Black bears are known to take advantage of an easy meal. If hungry, they will pretty much eat anything they comes across.  In the spring, black bears may prey on young deer fawns if they happen to find one.   They even occasionally hijack carcasses of animals that were killed by another predator.  Much conflict with humans is due to the bears opportunistic approach to food. If human food sources are readily available, a black bear will take advantage.  Feeding bears or allowing them access to human food, bird seed, and garbage causes a number of problems:

  • It changes the bear's behavior and causes them to lose their instinctive fear of humans. Over time, these bears may begin approaching people in search of food and may become more unpredictable and dangerous.

  • Bears that obtain human food and garbage damage property and injure people. These bears pose a risk to public safety. They can also teach other bears this dangerous behavior.

  • Studies have shown that bears that lose their fear of people by obtaining human food and garbage never live as long as bears that feed on natural foods and are shy and afraid of people.
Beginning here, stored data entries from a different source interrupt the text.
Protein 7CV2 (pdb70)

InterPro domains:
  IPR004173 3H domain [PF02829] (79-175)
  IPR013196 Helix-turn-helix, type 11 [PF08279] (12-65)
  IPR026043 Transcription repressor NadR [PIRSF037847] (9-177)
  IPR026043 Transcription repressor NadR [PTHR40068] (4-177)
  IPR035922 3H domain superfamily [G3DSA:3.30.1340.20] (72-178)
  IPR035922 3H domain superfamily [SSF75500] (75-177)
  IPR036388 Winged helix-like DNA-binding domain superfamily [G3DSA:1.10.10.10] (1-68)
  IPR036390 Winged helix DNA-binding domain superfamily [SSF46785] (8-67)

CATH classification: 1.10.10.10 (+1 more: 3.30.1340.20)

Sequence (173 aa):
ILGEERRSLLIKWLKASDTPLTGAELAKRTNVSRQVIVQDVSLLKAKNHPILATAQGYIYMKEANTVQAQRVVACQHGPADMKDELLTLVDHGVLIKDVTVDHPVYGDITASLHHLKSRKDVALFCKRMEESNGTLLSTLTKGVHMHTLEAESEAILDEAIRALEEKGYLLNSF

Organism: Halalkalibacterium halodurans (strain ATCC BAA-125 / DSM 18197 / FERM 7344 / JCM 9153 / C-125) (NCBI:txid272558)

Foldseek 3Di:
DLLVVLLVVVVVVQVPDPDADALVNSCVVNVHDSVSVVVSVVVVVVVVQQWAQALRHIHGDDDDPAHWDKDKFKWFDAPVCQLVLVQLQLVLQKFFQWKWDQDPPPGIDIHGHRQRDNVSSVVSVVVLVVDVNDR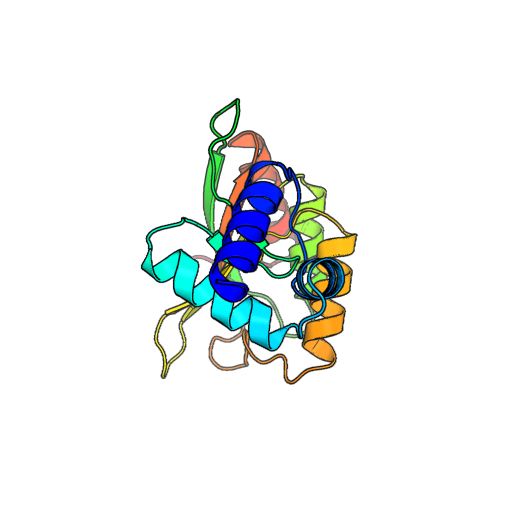QHCRRNRIIMTMIIHRDPVSVVVSVVVCVVVPTGDDDD

Nearest PDB structures (foldseek):
  7cv2-assembly1_A  TM=1.006E+00  e=2.030E-33  Halalkalibacterium halodurans C-125
  1j5y-assembly1_A  TM=5.998E-01  e=1.637E-17  Thermotoga maritima
  5way-assembly1_A  TM=8.794E-01  e=5.978E-02  Streptococcus pneumoniae
  1ylf-assembly1_C  TM=8.030E-01  e=3.500E-01  Bacillus cereus ATCC 14579
  2y75-assembly1_C  TM=6.848E-01  e=1.791E-01  Bacillus subtilis

Secondary structure (DSSP, 8-state):
-HHHHHHHHHHHHHHH-SS-B-HHHHHHHHT--HHHHHHHHHHHHHTT--EEEETTEEEE----SSPPEEEEEEEE--TT-HHHHHHHHHTTT-EEEEEEEEETTTEEEEEEEEE-SHHHHHHHHHHHHHS---TT-TTTTTEEEEEEEES-HHHHHHHHHHHHHTT-BPPP-

B-factor: mean 33.65, std 15.22, range [13.85, 86.0]

Solvent-accessible surface area: 10727 Å² total; per-residue (Å²): 164,131,19,107,100,32,48,70,73,0,40,134,48,6,109,91,29,136,90,46,21,62,10,55,56,0,7,146,105,26,143,42,59,140,99,42,0,46,92,2,5,58,93,5,100,86,149,137,44,55,3,34,52,17,42,33,10,18,31,37,94,142,166,59,158,81,135,58,12,105,71,95,10,35,0,58,13,31,143,96,55,48,96,57,1,4,44,9,0,13,76,66,57,2,26,0,72,18,11,20,3,97,34,99,119,163,33,106,54,76,30,32,9,33,0,148,48,158,153,27,0,37,58,40,11,97,128,36,145,128,64,134,35,79,70,48,18,117,91,23,163,8,46,6,70,4,20,0,46,4,109,41,93,63,52,0,72,93,0,26,166,18,0,115,134,98,54,14,32,66,115,123,226

Structure (mmCIF, N/CA/C/O backbone):
data_7CV2
#
_entry.id   7CV2
#
_cell.length_a   42.249
_cell.length_b   42.249
_cell.length_c   175.990
_cell.angle_alpha   90.00
_cell.angle_beta   90.00
_cell.angle_gamma   90.00
#
_symmetry.space_group_name_H-M   'P 43 21 2'
#
loop_
_entity.id
_entity.type
_entity.pdbx_description
1 polymer 'Transcriptional regulator NiaR'
2 non-polymer 'NICOTINIC ACID'
3 non-polymer 'ZINC ION'
4 water water
#
loop_
_atom_site.group_PDB
_atom_site.id
_atom_site.type_symbol
_atom_site.label_atom_id
_atom_site.label_alt_id
_atom_site.label_comp_id
_atom_site.label_asym_id
_atom_site.label_entity_id
_atom_site.label_seq_id
_atom_site.pdbx_PDB_ins_code
_atom_site.Cartn_x
_atom_site.Cartn_y
_atom_site.Cartn_z
_atom_site.occupancy
_atom_site.B_iso_or_equiv
_atom_site.auth_seq_id
_atom_site.auth_comp_id
_atom_site.auth_asym_id
_atom_site.auth_atom_id
_atom_site.pdbx_PDB_model_num
ATOM 1 N N . ILE A 1 7 ? 50.364 -36.196 -8.105 1.00 56.57 7 ILE A N 1
ATOM 2 C CA . ILE A 1 7 ? 50.889 -35.389 -9.199 1.00 54.15 7 ILE A CA 1
ATOM 3 C C . ILE A 1 7 ? 49.772 -35.062 -10.184 1.00 49.37 7 ILE A C 1
ATOM 4 O O . ILE A 1 7 ? 49.641 -33.919 -10.622 1.00 49.56 7 ILE A O 1
ATOM 9 N N . LEU A 1 8 ? 48.950 -36.065 -10.508 1.00 46.17 8 LEU A N 1
ATOM 10 C CA . LEU A 1 8 ? 47.910 -35.871 -11.515 1.00 38.77 8 LEU A CA 1
ATOM 11 C C . LEU A 1 8 ? 46.862 -34.865 -11.052 1.00 43.05 8 LEU A C 1
ATOM 12 O O . LEU A 1 8 ? 46.381 -34.050 -11.851 1.00 34.28 8 LEU A O 1
ATOM 17 N N . GLY A 1 9 ? 46.488 -34.911 -9.773 1.00 38.23 9 GLY A N 1
ATOM 18 C CA . GLY A 1 9 ? 45.533 -33.939 -9.266 1.00 41.66 9 GLY A CA 1
ATOM 19 C C . GLY A 1 9 ? 46.069 -32.522 -9.322 1.00 35.08 9 GLY A C 1
ATOM 20 O O . GLY A 1 9 ? 45.355 -31.590 -9.705 1.00 31.31 9 GLY A O 1
ATOM 21 N N . GLU A 1 10 ? 47.340 -32.341 -8.954 1.00 29.01 10 GLU A N 1
ATOM 22 C CA . GLU A 1 10 ? 47.955 -31.022 -9.050 1.00 32.28 10 GLU A CA 1
ATOM 23 C C . GLU A 1 10 ? 48.095 -30.578 -10.497 1.00 33.68 10 GLU A C 1
ATOM 24 O O . GLU A 1 10 ? 47.968 -29.386 -10.797 1.00 27.72 10 GLU A O 1
ATOM 30 N N . GLU A 1 11 ? 48.362 -31.515 -11.410 1.00 29.60 11 GLU A N 1
ATOM 31 C CA . GLU A 1 11 ? 48.376 -31.160 -12.827 1.00 29.10 11 GLU A CA 1
ATOM 32 C C . GLU A 1 11 ? 46.993 -30.718 -13.292 1.00 24.03 11 GLU A C 1
ATOM 33 O O . GLU A 1 11 ? 46.859 -29.738 -14.036 1.00 21.32 11 GLU A O 1
ATOM 39 N N . ARG A 1 12 ? 45.952 -31.428 -12.858 1.00 25.34 12 ARG A N 1
ATOM 40 C CA . ARG A 1 12 ? 44.598 -31.052 -13.249 1.00 24.20 12 ARG A CA 1
ATOM 41 C C . ARG A 1 12 ? 44.244 -29.658 -12.742 1.00 20.96 12 ARG A C 1
ATOM 42 O O . ARG A 1 12 ? 43.675 -28.849 -13.482 1.00 18.72 12 ARG A O 1
ATOM 50 N N . ARG A 1 13 ? 44.596 -29.345 -11.494 1.00 22.09 13 ARG A N 1
ATOM 51 C CA . ARG A 1 13 ? 44.234 -28.038 -10.951 1.00 19.72 13 ARG A CA 1
ATOM 52 C C . ARG A 1 13 ? 45.048 -26.920 -11.588 1.00 19.93 13 ARG A C 1
ATOM 53 O O . ARG A 1 13 ? 44.548 -25.800 -11.737 1.00 19.83 13 ARG A O 1
ATOM 61 N N . SER A 1 14 ? 46.291 -27.202 -11.991 1.00 20.47 14 SER A N 1
ATOM 62 C CA . SER A 1 14 ? 47.056 -26.217 -12.751 1.00 19.18 14 SER A CA 1
ATOM 63 C C . SER A 1 14 ? 46.359 -25.866 -14.058 1.00 18.57 14 SER A C 1
ATOM 64 O O . SER A 1 14 ? 46.341 -24.698 -14.465 1.00 22.50 14 SER A O 1
ATOM 67 N N . LEU A 1 15 ? 45.786 -26.867 -14.736 1.00 19.01 15 LEU A N 1
ATOM 68 C CA . LEU A 1 15 ? 45.054 -26.601 -15.969 1.00 19.00 15 LEU A CA 1
ATOM 69 C C . LEU A 1 15 ? 43.796 -25.784 -15.706 1.00 22.72 15 LEU A C 1
ATOM 70 O O . LEU A 1 15 ? 43.464 -24.884 -16.486 1.00 18.21 15 LEU A O 1
ATOM 75 N N . LEU A 1 16 ? 43.076 -26.093 -14.622 1.00 22.30 16 LEU A N 1
ATOM 76 C CA . LEU A 1 16 ? 41.864 -25.341 -14.297 1.00 18.22 16 LEU A CA 1
ATOM 77 C C . LEU A 1 16 ? 42.169 -23.858 -14.142 1.00 19.50 16 LEU A C 1
ATOM 78 O O . LEU A 1 16 ? 41.461 -23.004 -14.687 1.00 20.51 16 LEU A O 1
ATOM 83 N N . ILE A 1 17 ? 43.232 -23.532 -13.408 1.00 16.51 17 ILE A N 1
ATOM 84 C CA . ILE A 1 17 ? 43.616 -22.133 -13.240 1.00 17.81 17 ILE A CA 1
ATOM 85 C C . ILE A 1 17 ? 43.924 -21.503 -14.591 1.00 18.72 17 ILE A C 1
ATOM 86 O O . ILE A 1 17 ? 43.463 -20.398 -14.903 1.00 21.58 17 ILE A O 1
ATOM 91 N N . LYS A 1 18 ? 44.715 -22.200 -15.414 1.00 20.54 18 LYS A N 1
ATOM 92 C CA . LYS A 1 18 ? 45.066 -21.686 -16.735 1.00 21.68 18 LYS A CA 1
ATOM 93 C C . LYS A 1 18 ? 43.818 -21.404 -17.564 1.00 23.83 18 LYS A C 1
ATOM 94 O O . LYS A 1 18 ? 43.698 -20.346 -18.195 1.00 23.35 18 LYS A O 1
ATOM 100 N N . TRP A 1 19 ? 42.867 -22.338 -17.560 1.00 19.12 19 TRP A N 1
ATOM 101 C CA . TRP A 1 19 ? 41.676 -22.182 -18.386 1.00 16.11 19 TRP A CA 1
ATOM 102 C C . TRP A 1 19 ? 40.772 -21.077 -17.857 1.00 19.96 19 TRP A C 1
ATOM 103 O O . TRP A 1 19 ? 40.158 -20.343 -18.640 1.00 22.08 19 TRP A O 1
ATOM 114 N N . LEU A 1 20 ? 40.658 -20.955 -16.535 1.00 19.55 20 LEU A N 1
ATOM 115 C CA . LEU A 1 20 ? 39.786 -19.927 -15.974 1.00 21.25 20 LEU A CA 1
ATOM 116 C C . LEU A 1 20 ? 40.371 -18.536 -16.192 1.00 24.68 20 LEU A C 1
ATOM 117 O O . LEU A 1 20 ? 39.637 -17.588 -16.489 1.00 22.06 20 LEU A O 1
ATOM 122 N N . LYS A 1 21 ? 41.696 -18.402 -16.078 1.00 24.14 21 LYS A N 1
ATOM 123 C CA . LYS A 1 21 ? 42.337 -17.112 -16.321 1.00 23.85 21 LYS A CA 1
ATOM 124 C C . LYS A 1 21 ? 42.231 -16.682 -17.779 1.00 25.99 21 LYS A C 1
ATOM 125 O O . LYS A 1 21 ? 42.144 -15.481 -18.066 1.00 31.46 21 LYS A O 1
ATOM 131 N N . ALA A 1 22 ? 42.241 -17.634 -18.712 1.00 23.33 22 ALA A N 1
ATOM 132 C CA . ALA A 1 22 ? 42.151 -17.299 -20.127 1.00 23.23 22 ALA A CA 1
ATOM 133 C C . ALA A 1 22 ? 40.723 -17.028 -20.577 1.00 30.75 22 ALA A C 1
ATOM 134 O O . ALA A 1 22 ? 40.523 -16.410 -21.627 1.00 29.64 22 ALA A O 1
ATOM 136 N N . SER A 1 23 ? 39.733 -17.472 -19.813 1.00 29.06 23 SER A N 1
ATOM 137 C CA . SER A 1 23 ? 38.347 -17.415 -20.248 1.00 24.00 23 SER A CA 1
ATOM 138 C C . SER A 1 23 ? 37.730 -16.060 -19.929 1.00 28.94 23 SER A C 1
ATOM 139 O O . SER A 1 23 ? 38.037 -15.441 -18.904 1.00 31.62 23 SER A O 1
ATOM 142 N N . ASP A 1 24 ? 36.866 -15.601 -20.831 1.00 27.22 24 ASP A N 1
ATOM 143 C CA . ASP A 1 24 ? 36.091 -14.383 -20.653 1.00 28.49 24 ASP A CA 1
ATOM 144 C C . ASP A 1 24 ? 34.646 -14.680 -20.274 1.00 35.19 24 ASP A C 1
ATOM 145 O O . ASP A 1 24 ? 33.865 -13.747 -20.067 1.00 37.10 24 ASP A O 1
ATOM 150 N N . THR A 1 25 ? 34.278 -15.951 -20.188 1.00 27.60 25 THR A N 1
ATOM 151 C CA . THR A 1 25 ? 32.924 -16.390 -19.890 1.00 26.76 25 THR A CA 1
ATOM 152 C C . THR A 1 25 ? 32.993 -17.519 -18.874 1.00 27.04 25 THR A C 1
ATOM 153 O O . THR A 1 25 ? 34.032 -18.175 -18.735 1.00 25.60 25 THR A O 1
ATOM 157 N N . PRO A 1 26 ? 31.905 -17.768 -18.144 1.00 26.70 26 PRO A N 1
ATOM 158 C CA . PRO A 1 26 ? 31.896 -18.894 -17.201 1.00 21.32 26 PRO A CA 1
ATOM 159 C C . PRO A 1 26 ? 32.149 -20.219 -17.903 1.00 26.25 26 PRO A C 1
ATOM 160 O O . PRO A 1 26 ? 31.688 -20.451 -19.022 1.00 24.40 26 PRO A O 1
ATOM 164 N N . LEU A 1 27 ? 32.897 -21.091 -17.232 1.00 20.13 27 LEU A N 1
ATOM 165 C CA . LEU A 1 27 ? 33.153 -22.449 -17.700 1.00 21.81 27 LEU A CA 1
ATOM 166 C C . LEU A 1 27 ? 32.406 -23.419 -16.796 1.00 23.33 27 LEU A C 1
ATOM 167 O O . LEU A 1 27 ? 32.668 -23.469 -15.592 1.00 20.66 27 LEU A O 1
ATOM 172 N N . THR A 1 28 ? 31.487 -24.191 -17.374 1.00 20.01 28 THR A N 1
ATOM 173 C CA . THR A 1 28 ? 30.667 -25.095 -16.578 1.00 19.55 28 THR A CA 1
ATOM 174 C C . THR A 1 28 ? 31.500 -26.225 -15.983 1.00 21.78 28 THR A C 1
ATOM 175 O O . THR A 1 28 ? 32.511 -26.651 -16.546 1.00 19.64 28 THR A O 1
ATOM 179 N N . GLY A 1 29 ? 31.051 -26.722 -14.830 1.00 20.26 29 GLY A N 1
ATOM 180 C CA . GLY A 1 29 ? 31.708 -27.875 -14.238 1.00 23.79 29 GLY A CA 1
ATOM 181 C C . GLY A 1 29 ? 31.754 -29.050 -15.191 1.00 27.07 29 GLY A C 1
ATOM 182 O O . GLY A 1 29 ? 32.745 -29.784 -15.245 1.00 21.64 29 GLY A O 1
ATOM 183 N N . ALA A 1 30 ? 30.689 -29.227 -15.979 1.00 24.48 30 ALA A N 1
ATOM 184 C CA . ALA A 1 30 ? 30.649 -30.313 -16.954 1.00 25.93 30 ALA A CA 1
ATOM 185 C C . ALA A 1 30 ? 31.739 -30.157 -18.010 1.00 21.04 30 ALA A C 1
ATOM 186 O O . ALA A 1 30 ? 32.393 -31.138 -18.389 1.00 24.74 30 ALA A O 1
ATOM 188 N N . GLU A 1 31 ? 31.939 -28.934 -18.505 1.00 19.89 31 GLU A N 1
ATOM 189 C CA . GLU A 1 31 ? 32.996 -28.684 -19.481 1.00 22.24 31 GLU A CA 1
ATOM 190 C C . GLU A 1 31 ? 34.372 -28.976 -18.892 1.00 23.56 31 GLU A C 1
ATOM 191 O O . GLU A 1 31 ? 35.193 -29.662 -19.511 1.00 21.79 31 GLU A O 1
ATOM 197 N N . LEU A 1 32 ? 34.648 -28.446 -17.697 1.00 21.05 32 LEU A N 1
ATOM 198 C CA . LEU A 1 32 ? 35.933 -28.703 -17.053 1.00 18.05 32 LEU A CA 1
ATOM 199 C C . LEU A 1 32 ? 36.133 -30.190 -16.782 1.00 23.83 32 LEU A C 1
ATOM 200 O O . LEU A 1 32 ? 37.250 -30.708 -16.907 1.00 24.92 32 LEU A O 1
ATOM 205 N N . ALA A 1 33 ? 35.060 -30.891 -16.403 1.00 21.20 33 ALA A N 1
ATOM 206 C CA . ALA A 1 33 ? 35.162 -32.325 -16.159 1.00 18.95 33 ALA A CA 1
ATOM 207 C C . ALA A 1 33 ? 35.484 -33.085 -17.444 1.00 22.33 33 ALA A C 1
ATOM 208 O O . ALA A 1 33 ? 36.260 -34.045 -17.426 1.00 24.88 33 ALA A O 1
ATOM 210 N N . LYS A 1 34 ? 34.887 -32.680 -18.566 1.00 21.89 34 LYS A N 1
ATOM 211 C CA . LYS A 1 34 ? 35.173 -33.368 -19.824 1.00 20.45 34 LYS A CA 1
ATOM 212 C C . LYS A 1 34 ? 36.593 -33.097 -20.304 1.00 25.23 34 LYS A C 1
ATOM 213 O O . LYS A 1 34 ? 37.235 -33.988 -20.877 1.00 24.45 34 LYS A O 1
ATOM 219 N N . ARG A 1 35 ? 37.103 -31.883 -20.083 1.00 21.19 35 ARG A N 1
ATOM 220 C CA . ARG A 1 35 ? 38.470 -31.574 -20.489 1.00 21.95 35 ARG A CA 1
ATOM 221 C C . ARG A 1 35 ? 39.506 -32.355 -19.698 1.00 24.96 35 ARG A C 1
ATOM 222 O O . ARG A 1 35 ? 40.651 -32.465 -20.147 1.00 23.96 35 ARG A O 1
ATOM 230 N N . THR A 1 36 ? 39.150 -32.868 -18.521 1.00 21.79 36 THR A N 1
ATOM 231 C CA . THR A 1 36 ? 40.113 -33.524 -17.652 1.00 18.74 36 THR A CA 1
ATOM 232 C C . THR A 1 36 ? 39.756 -34.967 -17.325 1.00 23.20 36 THR A C 1
ATOM 233 O O . THR A 1 36 ? 40.465 -35.594 -16.527 1.00 24.57 36 THR A O 1
ATOM 237 N N . ASN A 1 37 ? 38.685 -35.509 -17.913 1.00 20.54 37 ASN A N 1
ATOM 238 C CA . ASN A 1 37 ? 38.286 -36.900 -17.703 1.00 25.21 37 ASN A CA 1
ATOM 239 C C . ASN A 1 37 ? 37.981 -37.194 -16.237 1.00 32.05 37 ASN A C 1
ATOM 240 O O . ASN A 1 37 ? 38.368 -38.236 -15.706 1.00 28.18 37 ASN A O 1
ATOM 245 N N . VAL A 1 38 ? 37.288 -36.276 -15.569 1.00 23.16 38 VAL A N 1
ATOM 246 C CA . VAL A 1 38 ? 36.806 -36.510 -14.216 1.00 25.65 38 VAL A CA 1
ATOM 247 C C . VAL A 1 38 ? 35.312 -36.218 -14.170 1.00 24.55 38 VAL A C 1
ATOM 248 O O . VAL A 1 38 ? 34.690 -35.883 -15.176 1.00 29.25 38 VAL A O 1
ATOM 252 N N . SER A 1 39 ? 34.740 -36.352 -12.981 1.00 28.35 39 SER A N 1
ATOM 253 C CA . SER A 1 39 ? 33.335 -36.054 -12.762 1.00 34.32 39 SER A CA 1
ATOM 254 C C . SER A 1 39 ? 33.182 -34.607 -12.307 1.00 25.19 39 SER A C 1
ATOM 255 O O . SER A 1 39 ? 34.135 -33.977 -11.838 1.00 23.30 39 SER A O 1
ATOM 258 N N . ARG A 1 40 ? 31.962 -34.078 -12.459 1.00 25.80 40 ARG A N 1
ATOM 259 C CA . ARG A 1 40 ? 31.694 -32.734 -11.956 1.00 31.31 40 ARG A CA 1
ATOM 260 C C . ARG A 1 40 ? 31.977 -32.650 -10.462 1.00 31.33 40 ARG A C 1
ATOM 261 O O . ARG A 1 40 ? 32.420 -31.609 -9.969 1.00 28.65 40 ARG A O 1
ATOM 269 N N . GLN A 1 41 ? 31.743 -33.744 -9.726 1.00 29.99 41 GLN A N 1
ATOM 270 C CA . GLN A 1 41 ? 32.053 -33.763 -8.297 1.00 31.23 41 GLN A CA 1
ATOM 271 C C . GLN A 1 41 ? 33.539 -33.541 -8.040 1.00 26.17 41 GLN A C 1
ATOM 272 O O . GLN A 1 41 ? 33.915 -32.835 -7.098 1.00 22.40 41 GLN A O 1
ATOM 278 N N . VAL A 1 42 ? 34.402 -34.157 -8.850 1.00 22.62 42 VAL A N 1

Many are hit by cars and become easy targets for poachers.

 

Other, or Oh My Goodness – they tried to eat what

 Many human items have fragrant ingredients that attract bears, some that you’d not really think of them as food – like cosmetics and sunscreen and bug spray.  Bears will bite into insulated hot tub covers, and refrigerator walls because these items all produce formic acid when the formaldehyde in the insulation breaks down, making them smell like ant colonies.  Citronella products contain a compound that is attractive to bears, likely because they also smell like ant colonies.  While it may seem counterintuitive, wildlife repellents such as deer or rabbit repellents, can attract bears because of their smell.  Garden fertilizers and compost, particularly anything containing fish emulsion, is a prime attractant. The bear’s very keen sense of smell can lead them to gum wrappers left in a car, or soda residue in a glass on a porch.  

 

Given their broad dietary flexibility and adaptiveness to thrive in close proximity to humans, it can be a challenge to share habitat with black bears.  As Bent Tree residents we want to be safe and also enable the bears to live wild. This requires us to understand their motivation and diligently monitor and control our own causal behaviors.  We need to maintain their natural food sources and minimize enticements to our human food sources.